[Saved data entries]
· · · · · · ·
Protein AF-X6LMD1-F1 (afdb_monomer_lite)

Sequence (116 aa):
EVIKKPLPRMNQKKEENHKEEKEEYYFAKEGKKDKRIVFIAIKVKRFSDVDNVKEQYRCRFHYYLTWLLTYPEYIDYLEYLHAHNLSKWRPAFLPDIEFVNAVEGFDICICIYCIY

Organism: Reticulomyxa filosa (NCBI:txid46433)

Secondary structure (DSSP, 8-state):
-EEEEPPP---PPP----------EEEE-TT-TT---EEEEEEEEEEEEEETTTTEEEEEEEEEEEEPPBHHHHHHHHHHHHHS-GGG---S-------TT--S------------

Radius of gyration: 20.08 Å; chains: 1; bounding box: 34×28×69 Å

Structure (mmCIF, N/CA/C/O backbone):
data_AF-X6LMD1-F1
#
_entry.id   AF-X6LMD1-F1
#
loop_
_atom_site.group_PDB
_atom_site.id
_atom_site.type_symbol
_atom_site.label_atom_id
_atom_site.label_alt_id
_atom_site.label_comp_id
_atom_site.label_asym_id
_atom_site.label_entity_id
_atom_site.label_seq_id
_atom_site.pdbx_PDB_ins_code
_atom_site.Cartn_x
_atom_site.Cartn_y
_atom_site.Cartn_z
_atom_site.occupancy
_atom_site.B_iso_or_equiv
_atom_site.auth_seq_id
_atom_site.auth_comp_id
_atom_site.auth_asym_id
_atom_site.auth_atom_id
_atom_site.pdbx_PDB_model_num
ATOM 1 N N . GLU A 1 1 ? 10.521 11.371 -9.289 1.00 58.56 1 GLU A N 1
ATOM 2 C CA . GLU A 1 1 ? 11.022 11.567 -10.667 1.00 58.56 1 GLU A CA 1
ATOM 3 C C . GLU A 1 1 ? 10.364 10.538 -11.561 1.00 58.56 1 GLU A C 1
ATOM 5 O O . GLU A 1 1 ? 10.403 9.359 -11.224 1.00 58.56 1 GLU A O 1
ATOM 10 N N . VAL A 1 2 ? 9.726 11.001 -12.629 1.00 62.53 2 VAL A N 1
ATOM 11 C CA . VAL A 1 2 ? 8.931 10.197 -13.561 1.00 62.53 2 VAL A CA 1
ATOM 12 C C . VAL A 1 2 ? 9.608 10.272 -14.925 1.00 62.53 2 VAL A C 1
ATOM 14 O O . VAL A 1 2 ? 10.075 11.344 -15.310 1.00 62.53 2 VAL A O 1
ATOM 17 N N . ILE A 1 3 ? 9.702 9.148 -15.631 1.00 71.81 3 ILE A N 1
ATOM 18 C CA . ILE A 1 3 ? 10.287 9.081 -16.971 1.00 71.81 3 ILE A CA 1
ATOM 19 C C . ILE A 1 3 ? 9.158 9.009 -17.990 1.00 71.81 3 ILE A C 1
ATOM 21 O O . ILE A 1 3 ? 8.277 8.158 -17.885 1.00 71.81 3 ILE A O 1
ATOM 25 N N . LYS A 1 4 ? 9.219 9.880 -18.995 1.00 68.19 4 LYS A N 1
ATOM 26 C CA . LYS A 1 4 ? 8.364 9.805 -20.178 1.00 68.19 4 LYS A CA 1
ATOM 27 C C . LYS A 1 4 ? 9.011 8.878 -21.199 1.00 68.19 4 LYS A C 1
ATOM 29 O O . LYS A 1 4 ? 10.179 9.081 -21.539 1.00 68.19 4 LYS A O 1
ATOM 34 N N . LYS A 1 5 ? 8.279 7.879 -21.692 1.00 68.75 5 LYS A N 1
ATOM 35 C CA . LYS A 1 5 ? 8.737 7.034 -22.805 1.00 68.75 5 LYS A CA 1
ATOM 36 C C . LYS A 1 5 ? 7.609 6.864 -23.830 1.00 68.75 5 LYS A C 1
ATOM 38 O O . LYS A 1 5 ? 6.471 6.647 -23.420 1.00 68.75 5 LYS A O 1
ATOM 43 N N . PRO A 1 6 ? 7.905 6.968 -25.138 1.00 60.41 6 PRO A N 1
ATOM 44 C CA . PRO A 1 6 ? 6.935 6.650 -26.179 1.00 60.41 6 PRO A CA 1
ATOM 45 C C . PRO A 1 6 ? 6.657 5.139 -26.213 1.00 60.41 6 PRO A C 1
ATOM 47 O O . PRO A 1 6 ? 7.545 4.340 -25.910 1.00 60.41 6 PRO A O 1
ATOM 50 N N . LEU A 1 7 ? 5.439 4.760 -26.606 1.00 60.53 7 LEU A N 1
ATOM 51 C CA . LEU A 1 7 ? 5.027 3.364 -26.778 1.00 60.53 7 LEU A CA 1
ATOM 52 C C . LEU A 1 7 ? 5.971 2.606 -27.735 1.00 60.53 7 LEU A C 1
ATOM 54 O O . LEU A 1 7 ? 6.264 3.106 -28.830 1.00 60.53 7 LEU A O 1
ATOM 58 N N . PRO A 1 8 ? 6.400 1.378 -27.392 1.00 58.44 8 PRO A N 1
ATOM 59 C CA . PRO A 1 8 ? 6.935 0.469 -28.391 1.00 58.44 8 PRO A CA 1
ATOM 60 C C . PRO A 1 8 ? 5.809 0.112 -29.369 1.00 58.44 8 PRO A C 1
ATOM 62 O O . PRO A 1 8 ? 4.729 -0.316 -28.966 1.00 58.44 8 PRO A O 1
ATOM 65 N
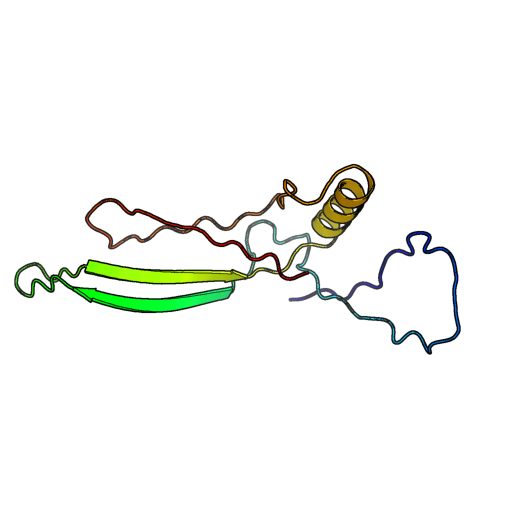 N . ARG A 1 9 ? 6.048 0.311 -30.671 1.00 50.56 9 ARG A N 1
ATOM 66 C CA . ARG A 1 9 ? 5.101 -0.091 -31.720 1.00 50.56 9 ARG A CA 1
ATOM 67 C C . ARG A 1 9 ? 4.963 -1.609 -31.699 1.00 50.56 9 ARG A C 1
ATOM 69 O O . ARG A 1 9 ? 5.807 -2.306 -32.255 1.00 50.56 9 ARG A O 1
ATOM 76 N N . MET A 1 10 ? 3.903 -2.119 -31.089 1.00 48.19 10 MET A N 1
ATOM 77 C CA . MET A 1 10 ? 3.469 -3.488 -31.334 1.00 48.19 10 MET A CA 1
ATOM 78 C C . MET A 1 10 ? 2.474 -3.478 -32.485 1.00 48.19 10 MET A C 1
ATOM 80 O O . MET A 1 10 ? 1.633 -2.588 -32.564 1.00 48.19 10 MET A O 1
ATOM 84 N N . ASN A 1 11 ? 2.644 -4.417 -33.418 1.00 47.88 11 ASN A N 1
ATOM 85 C CA . ASN A 1 11 ? 1.910 -4.506 -34.680 1.00 47.88 11 ASN A CA 1
ATOM 86 C C . ASN A 1 11 ? 0.390 -4.541 -34.456 1.00 47.88 11 ASN A C 1
ATOM 88 O O . ASN A 1 11 ? -0.214 -5.608 -34.369 1.00
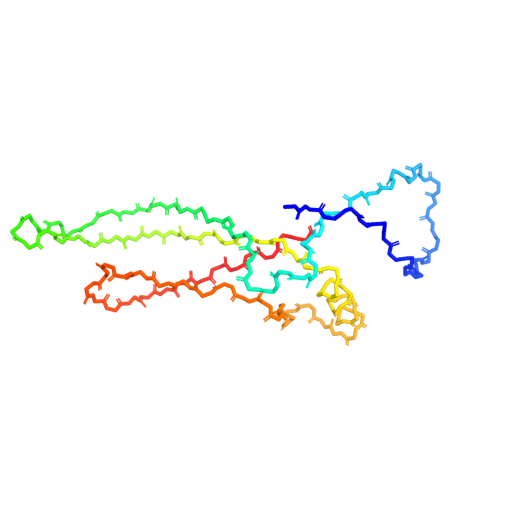 47.88 11 ASN A O 1
ATOM 92 N N . GLN A 1 12 ? -0.233 -3.369 -34.403 1.00 45.47 12 GLN A N 1
ATOM 93 C CA . GLN A 1 12 ? -1.670 -3.217 -34.536 1.00 45.47 12 GLN A CA 1
ATOM 94 C C . GLN A 1 12 ? -1.987 -3.309 -36.030 1.00 45.47 12 GLN A C 1
ATOM 96 O O . GLN A 1 12 ? -1.436 -2.567 -36.849 1.00 45.47 12 GLN A O 1
ATOM 101 N N . LYS A 1 13 ? -2.826 -4.279 -36.407 1.00 42.50 13 LYS A N 1
ATOM 102 C CA . LYS A 1 13 ? -3.422 -4.307 -37.745 1.00 42.50 13 LYS A CA 1
ATOM 103 C C . LYS A 1 13 ? -4.160 -2.980 -37.948 1.00 42.50 13 LYS A C 1
ATOM 105 O O . LYS A 1 13 ? -4.988 -2.612 -37.125 1.00 42.50 13 LYS A O 1
ATOM 110 N N . LYS A 1 14 ? -3.782 -2.280 -39.020 1.00 55.31 14 LYS A N 1
ATOM 111 C CA . LYS A 1 14 ? -4.336 -1.000 -39.473 1.00 55.31 14 LYS A CA 1
ATOM 112 C C . LYS A 1 14 ? -5.856 -1.045 -39.603 1.00 55.31 14 LYS A C 1
ATOM 114 O O . LYS A 1 14 ? -6.345 -1.945 -40.270 1.00 55.31 14 LYS A O 1
ATOM 119 N N . GLU A 1 15 ? -6.500 0.002 -39.101 1.00 42.31 15 GLU A N 1
ATOM 120 C CA . GLU A 1 15 ? -7.690 0.715 -39.608 1.00 42.31 15 GLU A CA 1
ATOM 121 C C . GLU A 1 15 ? -7.949 1.844 -38.587 1.00 42.31 15 GLU A C 1
ATOM 123 O O . GLU A 1 15 ? -7.849 1.592 -37.395 1.00 42.31 15 GLU A O 1
ATOM 128 N N . GLU A 1 16 ? -8.234 3.114 -38.855 1.00 44.16 16 GLU A N 1
ATOM 129 C CA . GLU A 1 16 ? -8.240 4.019 -40.003 1.00 44.16 16 GLU A CA 1
ATOM 130 C C . GLU A 1 16 ? -8.130 5.440 -39.393 1.00 44.16 16 GLU A C 1
ATOM 132 O O . GLU A 1 16 ? -8.723 5.719 -38.356 1.00 44.16 16 GLU A O 1
ATOM 137 N N . ASN A 1 17 ? -7.354 6.325 -40.027 1.00 45.41 17 ASN A N 1
ATOM 138 C CA . ASN A 1 17 ? -7.374 7.799 -39.947 1.00 45.41 17 ASN A CA 1
ATOM 139 C C . ASN A 1 17 ? -8.032 8.498 -38.729 1.00 45.41 17 ASN A C 1
ATOM 141 O O . ASN A 1 17 ? -8.964 9.287 -38.890 1.00 45.41 17 ASN A O 1
ATOM 145 N N . HIS A 1 18 ? -7.454 8.363 -37.537 1.00 44.22 18 HIS A N 1
ATOM 146 C CA . HIS A 1 18 ? -7.583 9.377 -36.487 1.00 44.22 18 HIS A CA 1
ATOM 147 C C . HIS A 1 18 ? -6.201 9.984 -36.238 1.00 44.22 18 HIS A C 1
ATOM 149 O O . HIS A 1 18 ? -5.205 9.265 -36.239 1.00 44.22 18 HIS A O 1
ATOM 155 N N . LYS A 1 19 ? -6.107 11.312 -36.078 1.00 44.75 19 LYS A N 1
ATOM 156 C CA . LYS A 1 19 ? -4.874 11.970 -35.615 1.00 44.75 19 LYS A CA 1
ATOM 157 C C . LYS A 1 19 ? -4.458 11.296 -34.305 1.00 44.75 19 LYS A C 1
ATOM 159 O O . LYS A 1 19 ? -5.080 11.551 -33.282 1.00 44.75 19 LYS A O 1
ATOM 164 N N . GLU A 1 20 ? -3.457 10.421 -34.367 1.00 53.47 20 GLU A N 1
ATOM 165 C CA . GLU A 1 20 ? -2.871 9.760 -33.204 1.00 53.47 20 GLU A CA 1
ATOM 166 C C . GLU A 1 20 ? -2.201 10.838 -32.344 1.00 53.47 20 GLU A C 1
ATOM 168 O O . GLU A 1 20 ? -1.045 11.216 -32.564 1.00 53.47 20 GLU A O 1
ATOM 173 N N . GLU A 1 21 ? -2.939 11.394 -31.383 1.00 54.25 21 GLU A N 1
ATOM 174 C CA . GLU A 1 21 ? -2.310 12.012 -30.225 1.00 54.25 21 GLU A CA 1
ATOM 175 C C . GLU A 1 21 ? -1.440 10.925 -29.595 1.00 54.25 21 GLU A C 1
ATOM 177 O O . GLU A 1 21 ? -1.934 9.883 -29.174 1.00 54.25 21 GLU A O 1
ATOM 182 N N . LYS A 1 22 ? -0.117 11.112 -29.629 1.00 58.25 22 LYS A N 1
ATOM 183 C CA . LYS A 1 22 ? 0.812 10.185 -28.985 1.00 58.25 22 LYS A CA 1
ATOM 184 C C . LYS A 1 22 ? 0.497 10.185 -27.495 1.00 58.25 22 LYS A C 1
ATOM 186 O O . LYS A 1 22 ? 0.904 11.108 -26.794 1.00 58.25 22 LYS A O 1
ATOM 191 N N . GLU A 1 23 ? -0.208 9.164 -27.028 1.00 63.03 23 GLU A N 1
ATOM 192 C CA . GLU A 1 23 ? -0.452 8.962 -25.606 1.00 63.03 23 GLU A CA 1
ATOM 193 C C . GLU A 1 23 ? 0.904 8.833 -24.891 1.00 63.03 23 GLU A C 1
ATOM 195 O O . GLU A 1 23 ? 1.711 7.938 -25.167 1.00 63.03 23 GLU A O 1
ATOM 200 N N . GLU A 1 24 ? 1.210 9.807 -24.031 1.00 69.56 24 GLU A N 1
ATOM 201 C CA . GLU A 1 24 ? 2.436 9.828 -23.238 1.00 69.56 24 GLU A CA 1
ATOM 202 C C . GLU A 1 24 ? 2.215 9.055 -21.935 1.00 69.56 24 GLU A C 1
ATOM 204 O O . GLU A 1 24 ? 1.432 9.470 -21.083 1.00 69.56 24 GLU A O 1
ATOM 209 N N . TYR A 1 25 ? 2.957 7.961 -21.746 1.00 74.69 25 TYR A N 1
ATOM 210 C CA . TYR A 1 25 ? 2.936 7.195 -20.501 1.00 74.69 25 TYR A CA 1
ATOM 211 C C . TYR A 1 25 ? 4.047 7.628 -19.542 1.00 74.69 25 TYR A C 1
ATOM 213 O O . TYR A 1 25 ? 5.151 8.031 -19.934 1.00 74.69 25 TYR A O 1
ATOM 221 N N . TYR A 1 26 ? 3.744 7.499 -18.254 1.00 79.62 26 TYR A N 1
ATOM 222 C CA . TYR A 1 26 ? 4.590 7.909 -17.143 1.00 79.62 26 TYR A CA 1
ATOM 223 C C . TYR A 1 26 ? 5.119 6.685 -16.394 1.00 79.62 26 TYR A C 1
ATOM 225 O O . TYR A 1 26 ? 4.356 5.958 -15.764 1.00 79.62 26 TYR A O 1
ATOM 233 N N . PHE A 1 27 ? 6.437 6.485 -16.412 1.00 82.81 27 PHE A N 1
ATOM 234 C CA . PHE A 1 27 ? 7.080 5.330 -15.784 1.00 82.81 27 PHE A CA 1
ATOM 235 C C . PHE A 1 27 ? 7.946 5.717 -14.587 1.00 82.81 27 PHE A C 1
ATOM 237 O O . PHE A 1 27 ? 8.555 6.793 -14.532 1.00 82.81 27 PHE A O 1
ATOM 244 N N . ALA A 1 28 ? 8.061 4.796 -13.636 1.00 81.94 28 ALA A N 1
ATOM 245 C CA . ALA A 1 28 ? 9.041 4.879 -12.565 1.00 81.94 28 ALA A CA 1
ATOM 246 C C . ALA A 1 28 ? 10.471 4.675 -13.105 1.00 81.94 28 ALA A C 1
ATOM 248 O O . ALA A 1 28 ? 10.715 3.901 -14.033 1.00 81.94 28 ALA A O 1
ATOM 249 N N . LYS A 1 29 ? 11.440 5.372 -12.500 1.00 80.62 29 LYS A N 1
ATOM 250 C CA . LYS A 1 29 ? 12.864 5.295 -12.861 1.00 80.62 29 LYS A CA 1
ATOM 251 C C . LYS A 1 29 ? 13.477 3.958 -12.432 1.00 80.62 29 LYS A C 1
ATOM 253 O O . LYS A 1 29 ? 13.412 3.586 -11.265 1.00 80.62 29 LYS A O 1
ATOM 258 N N . GLU A 1 30 ? 14.139 3.288 -13.373 1.00 70.88 30 GLU A N 1
ATOM 259 C CA . GLU A 1 30 ? 14.641 1.906 -13.253 1.00 70.88 30 GLU A CA 1
ATOM 260 C C . GLU A 1 30 ? 15.728 1.712 -12.171 1.00 70.88 30 GLU A C 1
ATOM 262 O O . GLU A 1 30 ? 15.904 0.610 -11.662 1.00 70.88 30 GLU A O 1
ATOM 267 N N . GLY A 1 31 ? 16.408 2.783 -11.743 1.00 64.25 31 GLY A N 1
ATOM 268 C CA . GLY A 1 31 ? 17.465 2.735 -10.720 1.00 64.25 31 GLY A CA 1
ATOM 269 C C . GLY A 1 31 ? 16.997 2.822 -9.261 1.00 64.25 31 GLY A C 1
ATOM 270 O O . GLY A 1 31 ? 17.835 2.869 -8.366 1.00 64.25 31 GLY A O 1
ATOM 271 N N . LYS A 1 32 ? 15.685 2.893 -8.993 1.00 59.31 32 LYS A N 1
ATOM 272 C CA . LYS A 1 32 ? 15.123 2.997 -7.631 1.00 59.31 32 LYS A CA 1
ATOM 273 C C . LYS A 1 32 ? 14.208 1.818 -7.301 1.00 59.31 32 LYS A C 1
ATOM 275 O O . LYS A 1 32 ? 13.099 2.031 -6.814 1.00 59.31 32 LYS A O 1
ATOM 280 N N . LYS A 1 33 ? 14.659 0.583 -7.550 1.00 58.09 33 LYS A N 1
ATOM 281 C CA . LYS A 1 33 ? 13.909 -0.619 -7.133 1.00 58.09 33 LYS A CA 1
ATOM 282 C C . LYS A 1 33 ? 13.486 -0.539 -5.658 1.00 58.09 33 LYS A C 1
ATOM 284 O O . LYS A 1 33 ? 12.345 -0.863 -5.356 1.00 58.09 33 LYS A O 1
ATOM 289 N N . ASP A 1 34 ? 14.336 0.049 -4.816 1.00 61.03 34 ASP A N 1
ATOM 290 C CA . ASP A 1 34 ? 14.127 0.131 -3.364 1.00 61.03 34 ASP A CA 1
ATOM 291 C C . ASP A 1 34 ? 13.363 1.384 -2.902 1.00 61.03 34 ASP A C 1
ATOM 293 O O . ASP A 1 34 ? 12.988 1.495 -1.739 1.00 61.03 34 ASP A O 1
ATOM 297 N N . LYS A 1 35 ? 13.151 2.375 -3.780 1.00 72.50 35 LYS A N 1
ATOM 298 C CA . LYS A 1 35 ? 12.508 3.654 -3.421 1.00 72.50 35 LYS A CA 1
ATOM 299 C C . LYS A 1 35 ? 11.435 4.014 -4.433 1.00 72.50 35 LYS A C 1
ATOM 301 O O . LYS A 1 35 ? 11.582 4.968 -5.207 1.00 72.50 35 LYS A O 1
ATOM 306 N N . ARG A 1 36 ? 10.354 3.237 -4.422 1.00 80.94 36 ARG A N 1
ATOM 307 C CA . ARG A 1 36 ? 9.139 3.555 -5.171 1.00 80.94 36 ARG A CA 1
ATOM 308 C C . ARG A 1 36 ? 8.204 4.412 -4.341 1.00 80.94 36 ARG A C 1
ATOM 310 O O . ARG A 1 36 ? 8.101 4.261 -3.129 1.00 80.94 36 ARG A O 1
ATOM 317 N N . ILE A 1 37 ? 7.531 5.327 -5.024 1.00 84.31 37 ILE A N 1
ATOM 318 C CA . ILE A 1 37 ? 6.459 6.109 -4.423 1.00 84.31 37 ILE A CA 1
ATOM 319 C C . ILE A 1 37 ? 5.193 5.267 -4.540 1.00 84.31 37 ILE A C 1
ATOM 321 O O . ILE A 1 37 ? 4.795 4.900 -5.647 1.00 84.31 37 ILE A O 1
ATOM 325 N N . VAL A 1 38 ? 4.597 4.962 -3.394 1.00 87.19 38 VAL A N 1
ATOM 326 C CA . VAL A 1 38 ? 3.317 4.265 -3.290 1.00 87.19 38 VAL A CA 1
ATOM 327 C C . VAL A 1 38 ? 2.305 5.272 -2.774 1.00 87.19 38 VAL A C 1
ATOM 329 O O . VAL A 1 38 ? 2.480 5.857 -1.707 1.00 87.19 38 VAL A O 1
ATOM 332 N N . PHE A 1 39 ? 1.257 5.493 -3.551 1.00 89.94 39 PHE A N 1
ATOM 333 C CA . PHE A 1 39 ? 0.110 6.277 -3.139 1.00 89.94 39 PHE A CA 1
ATOM 334 C C . PHE A 1 39 ? -0.853 5.356 -2.401 1.00 89.94 39 PHE A C 1
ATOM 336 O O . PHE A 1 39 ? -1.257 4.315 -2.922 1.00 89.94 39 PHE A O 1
· · · · · · ·
§ **TO DO**
In the records above, the line with "ATOM 93 C CA" marks the start and the line with "ATOM 111 C CA" marks the end; copy that stretch exactly, both lines included, and nothing else.

§ **EXERCISE RESULT**
ATOM 93 C CA . GLN A 1 12 ? -1.670 -3.217 -34.536 1.00 45.47 12 GLN A CA 1
ATOM 94 C C . GLN A 1 12 ? -1.987 -3.309 -36.030 1.00 45.47 12 GLN A C 1
ATOM 96 O O . GLN A 1 12 ? -1.436 -2.567 -36.849 1.00 45.47 12 GLN A O 1
ATOM 101 N N . LYS A 1 13 ? -2.826 -4.279 -36.407 1.00 42.50 13 LYS A N 1
ATOM 102 C CA . LYS A 1 13 ? -3.422 -4.307 -37.745 1.00 42.50 13 LYS A CA 1
ATOM 103 C C . LYS A 1 13 ? -4.160 -2.980 -37.948 1.00 42.50 13 LYS A C 1
ATOM 105 O O . LYS A 1 13 ? -4.988 -2.612 -37.125 1.00 42.50 13 LYS A O 1
ATOM 110 N N . LYS A 1 14 ? -3.782 -2.280 -39.020 1.00 55.31 14 LYS A N 1
ATOM 111 C CA . LYS A 1 14 ? -4.336 -1.000 -39.473 1.00 55.31 14 LYS A CA 1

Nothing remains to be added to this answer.